I have been asked to prove that:
$$ \frac{1}{3*4} +\frac{1}{4*5} +\frac{1}{5*6}+...+\frac{1}{(n+2)(n+3)}=\frac{n}{3(n+3)} $$
Here is what I have so far but cannot work out how to go further.
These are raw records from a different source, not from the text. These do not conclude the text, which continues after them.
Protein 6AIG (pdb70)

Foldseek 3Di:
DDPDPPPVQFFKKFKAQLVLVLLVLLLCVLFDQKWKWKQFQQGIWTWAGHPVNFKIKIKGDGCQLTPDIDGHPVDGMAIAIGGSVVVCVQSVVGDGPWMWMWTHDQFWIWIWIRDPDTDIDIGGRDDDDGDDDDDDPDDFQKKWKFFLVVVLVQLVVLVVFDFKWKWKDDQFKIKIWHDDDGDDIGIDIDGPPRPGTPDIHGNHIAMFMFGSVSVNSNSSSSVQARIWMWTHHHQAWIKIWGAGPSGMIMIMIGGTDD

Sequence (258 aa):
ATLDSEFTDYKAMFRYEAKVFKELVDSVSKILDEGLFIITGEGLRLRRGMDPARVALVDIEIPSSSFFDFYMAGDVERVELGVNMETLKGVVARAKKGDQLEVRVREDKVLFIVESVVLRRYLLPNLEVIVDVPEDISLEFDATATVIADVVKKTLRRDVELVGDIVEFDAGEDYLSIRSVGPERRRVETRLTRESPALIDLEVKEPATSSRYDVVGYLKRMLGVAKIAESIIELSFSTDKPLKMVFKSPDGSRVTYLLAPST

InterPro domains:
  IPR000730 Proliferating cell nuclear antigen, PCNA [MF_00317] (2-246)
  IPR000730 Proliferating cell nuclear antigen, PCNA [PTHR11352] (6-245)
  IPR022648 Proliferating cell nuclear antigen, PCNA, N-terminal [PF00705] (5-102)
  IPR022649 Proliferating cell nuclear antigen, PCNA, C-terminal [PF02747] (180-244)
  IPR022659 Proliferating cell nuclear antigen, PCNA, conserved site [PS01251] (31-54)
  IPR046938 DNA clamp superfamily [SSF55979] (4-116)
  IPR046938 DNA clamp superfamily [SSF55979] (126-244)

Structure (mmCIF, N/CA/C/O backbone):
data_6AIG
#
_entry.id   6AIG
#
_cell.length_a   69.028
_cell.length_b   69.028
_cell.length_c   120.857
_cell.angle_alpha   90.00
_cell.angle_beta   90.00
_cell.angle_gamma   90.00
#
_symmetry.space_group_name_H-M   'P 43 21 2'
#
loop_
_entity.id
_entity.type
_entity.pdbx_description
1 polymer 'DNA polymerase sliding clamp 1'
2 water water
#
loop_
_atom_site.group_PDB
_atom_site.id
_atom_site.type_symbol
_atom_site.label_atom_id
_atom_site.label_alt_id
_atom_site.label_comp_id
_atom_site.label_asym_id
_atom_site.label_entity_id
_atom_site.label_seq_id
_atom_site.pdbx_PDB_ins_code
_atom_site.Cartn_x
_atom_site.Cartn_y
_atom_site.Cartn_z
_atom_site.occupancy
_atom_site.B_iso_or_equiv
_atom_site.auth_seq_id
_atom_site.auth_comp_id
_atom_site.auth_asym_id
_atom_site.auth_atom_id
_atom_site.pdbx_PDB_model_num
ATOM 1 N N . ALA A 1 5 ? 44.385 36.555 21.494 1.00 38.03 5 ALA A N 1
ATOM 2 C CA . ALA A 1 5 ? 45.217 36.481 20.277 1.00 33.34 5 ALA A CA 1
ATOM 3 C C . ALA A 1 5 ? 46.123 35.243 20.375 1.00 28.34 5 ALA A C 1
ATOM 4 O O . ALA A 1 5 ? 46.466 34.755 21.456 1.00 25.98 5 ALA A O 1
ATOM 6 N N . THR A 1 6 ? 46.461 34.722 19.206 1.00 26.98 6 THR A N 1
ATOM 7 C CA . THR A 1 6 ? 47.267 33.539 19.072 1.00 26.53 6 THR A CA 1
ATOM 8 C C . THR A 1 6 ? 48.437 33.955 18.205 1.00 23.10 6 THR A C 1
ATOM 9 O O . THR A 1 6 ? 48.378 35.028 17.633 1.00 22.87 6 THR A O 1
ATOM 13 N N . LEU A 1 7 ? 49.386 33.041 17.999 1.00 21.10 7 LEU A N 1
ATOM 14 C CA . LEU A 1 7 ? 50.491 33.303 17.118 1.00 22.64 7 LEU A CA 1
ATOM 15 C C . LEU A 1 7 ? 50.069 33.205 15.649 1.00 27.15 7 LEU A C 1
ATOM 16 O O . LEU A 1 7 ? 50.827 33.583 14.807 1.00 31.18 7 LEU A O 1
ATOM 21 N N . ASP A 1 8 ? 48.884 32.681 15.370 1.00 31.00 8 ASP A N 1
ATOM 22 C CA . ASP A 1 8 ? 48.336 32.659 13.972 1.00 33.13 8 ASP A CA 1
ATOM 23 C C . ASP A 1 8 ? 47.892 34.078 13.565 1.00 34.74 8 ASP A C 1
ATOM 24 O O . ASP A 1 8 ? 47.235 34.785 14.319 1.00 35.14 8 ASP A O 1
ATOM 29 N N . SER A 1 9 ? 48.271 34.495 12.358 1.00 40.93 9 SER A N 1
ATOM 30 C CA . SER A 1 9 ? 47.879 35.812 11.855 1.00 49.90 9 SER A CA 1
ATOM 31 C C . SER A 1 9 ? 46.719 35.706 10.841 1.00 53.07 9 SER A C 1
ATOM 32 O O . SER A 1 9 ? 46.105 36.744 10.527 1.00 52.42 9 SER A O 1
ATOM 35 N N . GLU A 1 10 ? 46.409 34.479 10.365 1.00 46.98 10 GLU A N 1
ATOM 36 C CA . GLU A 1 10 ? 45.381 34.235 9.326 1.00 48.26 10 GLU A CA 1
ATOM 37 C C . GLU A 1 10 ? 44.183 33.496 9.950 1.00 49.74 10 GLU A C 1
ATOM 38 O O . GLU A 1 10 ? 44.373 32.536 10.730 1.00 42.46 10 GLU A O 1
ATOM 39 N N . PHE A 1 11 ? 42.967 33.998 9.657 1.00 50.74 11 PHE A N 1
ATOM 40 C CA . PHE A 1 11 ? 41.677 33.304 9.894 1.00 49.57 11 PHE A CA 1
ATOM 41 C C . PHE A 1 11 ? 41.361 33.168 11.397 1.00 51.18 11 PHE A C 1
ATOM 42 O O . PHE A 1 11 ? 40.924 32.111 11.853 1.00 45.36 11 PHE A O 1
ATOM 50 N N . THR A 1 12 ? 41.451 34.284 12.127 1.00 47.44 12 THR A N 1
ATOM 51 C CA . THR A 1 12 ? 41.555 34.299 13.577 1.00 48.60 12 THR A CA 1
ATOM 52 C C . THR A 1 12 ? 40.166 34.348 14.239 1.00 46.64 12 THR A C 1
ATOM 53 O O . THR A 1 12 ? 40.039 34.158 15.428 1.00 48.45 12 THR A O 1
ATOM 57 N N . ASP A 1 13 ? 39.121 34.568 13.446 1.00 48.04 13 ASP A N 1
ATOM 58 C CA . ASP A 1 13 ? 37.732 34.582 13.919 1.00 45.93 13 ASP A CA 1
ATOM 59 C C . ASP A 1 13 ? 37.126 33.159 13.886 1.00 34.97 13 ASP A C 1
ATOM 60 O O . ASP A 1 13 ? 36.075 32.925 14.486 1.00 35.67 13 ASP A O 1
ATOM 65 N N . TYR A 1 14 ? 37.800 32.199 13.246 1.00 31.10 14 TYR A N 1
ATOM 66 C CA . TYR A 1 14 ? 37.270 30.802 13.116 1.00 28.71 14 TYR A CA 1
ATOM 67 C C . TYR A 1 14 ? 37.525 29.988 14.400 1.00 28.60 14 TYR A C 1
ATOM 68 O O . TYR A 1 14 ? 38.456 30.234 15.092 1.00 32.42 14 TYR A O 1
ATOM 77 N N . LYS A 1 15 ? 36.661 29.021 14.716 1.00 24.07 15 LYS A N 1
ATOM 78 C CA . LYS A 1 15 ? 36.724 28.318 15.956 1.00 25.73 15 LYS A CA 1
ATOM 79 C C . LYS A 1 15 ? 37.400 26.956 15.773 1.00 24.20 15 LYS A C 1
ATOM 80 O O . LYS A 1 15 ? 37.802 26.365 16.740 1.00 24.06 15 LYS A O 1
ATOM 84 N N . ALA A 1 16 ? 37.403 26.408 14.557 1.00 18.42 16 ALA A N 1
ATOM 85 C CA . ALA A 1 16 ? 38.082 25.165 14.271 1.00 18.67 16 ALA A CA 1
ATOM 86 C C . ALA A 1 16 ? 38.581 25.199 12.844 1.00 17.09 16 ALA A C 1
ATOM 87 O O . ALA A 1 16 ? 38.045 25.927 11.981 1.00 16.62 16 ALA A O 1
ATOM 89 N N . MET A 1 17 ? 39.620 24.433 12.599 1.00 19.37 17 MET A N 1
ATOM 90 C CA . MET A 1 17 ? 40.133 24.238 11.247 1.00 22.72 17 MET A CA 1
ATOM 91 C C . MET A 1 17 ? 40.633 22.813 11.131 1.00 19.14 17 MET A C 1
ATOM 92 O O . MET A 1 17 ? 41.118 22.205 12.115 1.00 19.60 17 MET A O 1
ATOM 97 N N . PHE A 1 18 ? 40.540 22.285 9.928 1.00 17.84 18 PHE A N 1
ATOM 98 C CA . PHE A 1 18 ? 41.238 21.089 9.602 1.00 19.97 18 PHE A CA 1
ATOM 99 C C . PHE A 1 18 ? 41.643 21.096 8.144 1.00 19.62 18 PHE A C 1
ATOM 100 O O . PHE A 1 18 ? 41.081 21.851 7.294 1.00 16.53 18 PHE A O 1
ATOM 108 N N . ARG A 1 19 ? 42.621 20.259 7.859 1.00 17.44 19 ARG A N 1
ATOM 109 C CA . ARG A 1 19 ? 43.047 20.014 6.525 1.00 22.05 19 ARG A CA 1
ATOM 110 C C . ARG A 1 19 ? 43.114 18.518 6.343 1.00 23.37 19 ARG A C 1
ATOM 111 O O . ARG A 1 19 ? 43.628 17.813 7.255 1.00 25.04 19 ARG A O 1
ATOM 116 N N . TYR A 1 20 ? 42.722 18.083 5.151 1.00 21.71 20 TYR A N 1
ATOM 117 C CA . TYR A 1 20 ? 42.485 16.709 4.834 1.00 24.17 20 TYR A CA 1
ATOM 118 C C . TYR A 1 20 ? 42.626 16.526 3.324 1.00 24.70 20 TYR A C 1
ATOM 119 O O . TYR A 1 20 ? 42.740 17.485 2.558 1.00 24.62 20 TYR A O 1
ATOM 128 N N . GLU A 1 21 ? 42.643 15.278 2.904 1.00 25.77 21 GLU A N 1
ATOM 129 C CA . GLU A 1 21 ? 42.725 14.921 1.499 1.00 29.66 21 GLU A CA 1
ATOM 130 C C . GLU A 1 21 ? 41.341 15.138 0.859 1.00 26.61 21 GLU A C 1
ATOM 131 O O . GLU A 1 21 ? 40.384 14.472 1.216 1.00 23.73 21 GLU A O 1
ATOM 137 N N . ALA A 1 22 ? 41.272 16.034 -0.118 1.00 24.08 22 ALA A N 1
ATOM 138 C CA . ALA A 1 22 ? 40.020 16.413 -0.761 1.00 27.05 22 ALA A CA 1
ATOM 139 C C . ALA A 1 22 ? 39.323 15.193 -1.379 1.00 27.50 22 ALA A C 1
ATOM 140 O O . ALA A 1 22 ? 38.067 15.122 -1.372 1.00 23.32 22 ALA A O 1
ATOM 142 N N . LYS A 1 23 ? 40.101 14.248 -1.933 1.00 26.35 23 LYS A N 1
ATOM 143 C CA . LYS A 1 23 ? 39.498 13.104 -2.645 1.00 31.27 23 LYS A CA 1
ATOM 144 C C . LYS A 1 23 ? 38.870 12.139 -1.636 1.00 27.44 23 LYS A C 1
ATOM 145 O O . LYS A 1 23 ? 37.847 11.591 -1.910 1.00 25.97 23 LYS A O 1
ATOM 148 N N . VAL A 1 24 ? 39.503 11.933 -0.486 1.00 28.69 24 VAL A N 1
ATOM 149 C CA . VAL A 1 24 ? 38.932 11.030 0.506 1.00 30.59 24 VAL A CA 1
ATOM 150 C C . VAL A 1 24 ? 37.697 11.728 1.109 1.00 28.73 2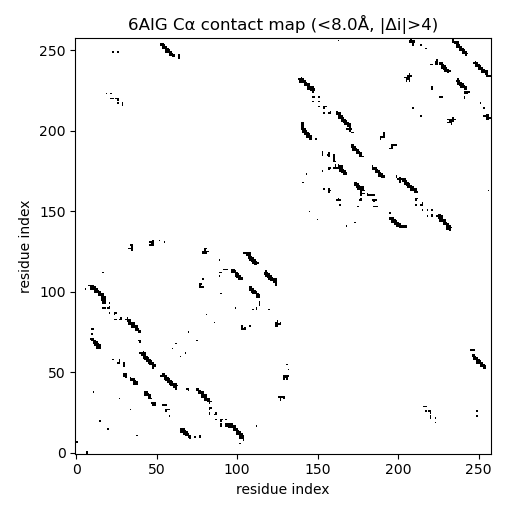4 VAL A C 1
ATOM 151 O O . VAL A 1 24 ? 36.660 11.128 1.266 1.00 28.24 24 VAL A O 1
ATOM 155 N N . PHE A 1 25 ? 37.797 13.035 1.344 1.00 25.53 25 PHE A N 1
ATOM 156 C CA . PHE A 1 25 ? 36.679 13.770 1.873 1.00 25.49 25 PHE A CA 1
ATOM 157 C C . PHE A 1 25 ? 35.473 13.691 0.915 1.00 25.41 25 PHE A C 1
ATOM 158 O O . PHE A 1 25 ? 34.333 13.483 1.361 1.00 24.33 25 PHE A O 1
ATOM 166 N N . LYS A 1 26 ? 35.722 13.747 -0.401 1.00 23.57 26 LYS A N 1
ATOM 167 C CA . LYS A 1 26 ? 34.686 13.654 -1.406 1.00 22.14 26 LYS A CA 1
ATOM 168 C C . LYS A 1 26 ? 33.989 12.294 -1.286 1.00 22.59 26 LYS A C 1
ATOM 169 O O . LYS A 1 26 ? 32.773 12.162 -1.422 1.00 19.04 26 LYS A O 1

RTP: $$ \frac{1}{3*4} +\frac{1}{4*5} +\frac{1}{5*6}+...+\frac{1}{(n+2)(n+3)}=\frac{n}{3(n+3)} $$
Proof:
When n = 1 $$ \frac{1}{(1+2)(1+3)}= \frac{1}{3(1+3)} $$ $$ \frac{1}{12} = \frac{1}{12} $$
Hence true for n = 1
Assume true for n = k $$ \frac{1}{3*4} +\frac{1}{4*5} +\frac{1}{5*6}+...+\frac{1}{(k+2)(k+3)}=\frac{k}{3(k+3)} $$
When n = (k + 1)
$$ \frac{1}{3*4} +\frac{1}{4*5} +\frac{1}{5*6}+...+\frac{1}{(k+2)(k+3)}+\frac{1}{((k+1)+2)((k+1)+3)}=\frac{k}{3(k+3)}+\frac{1}{((k+1)+2)((k+1)+3)} $$ $$ =\frac{k}{3(k+3)}+\frac{1}{(k+3)(k+4)} $$ $$ =\frac{k(k+4)}{3(k+3)(k+4)}+\frac{3}{3(k+3)(k+4)} $$ $$ =\frac{k(k+4)+3}{3(k+3)(k+4)} $$
Don't know where to go from here / if I have made any mistakes.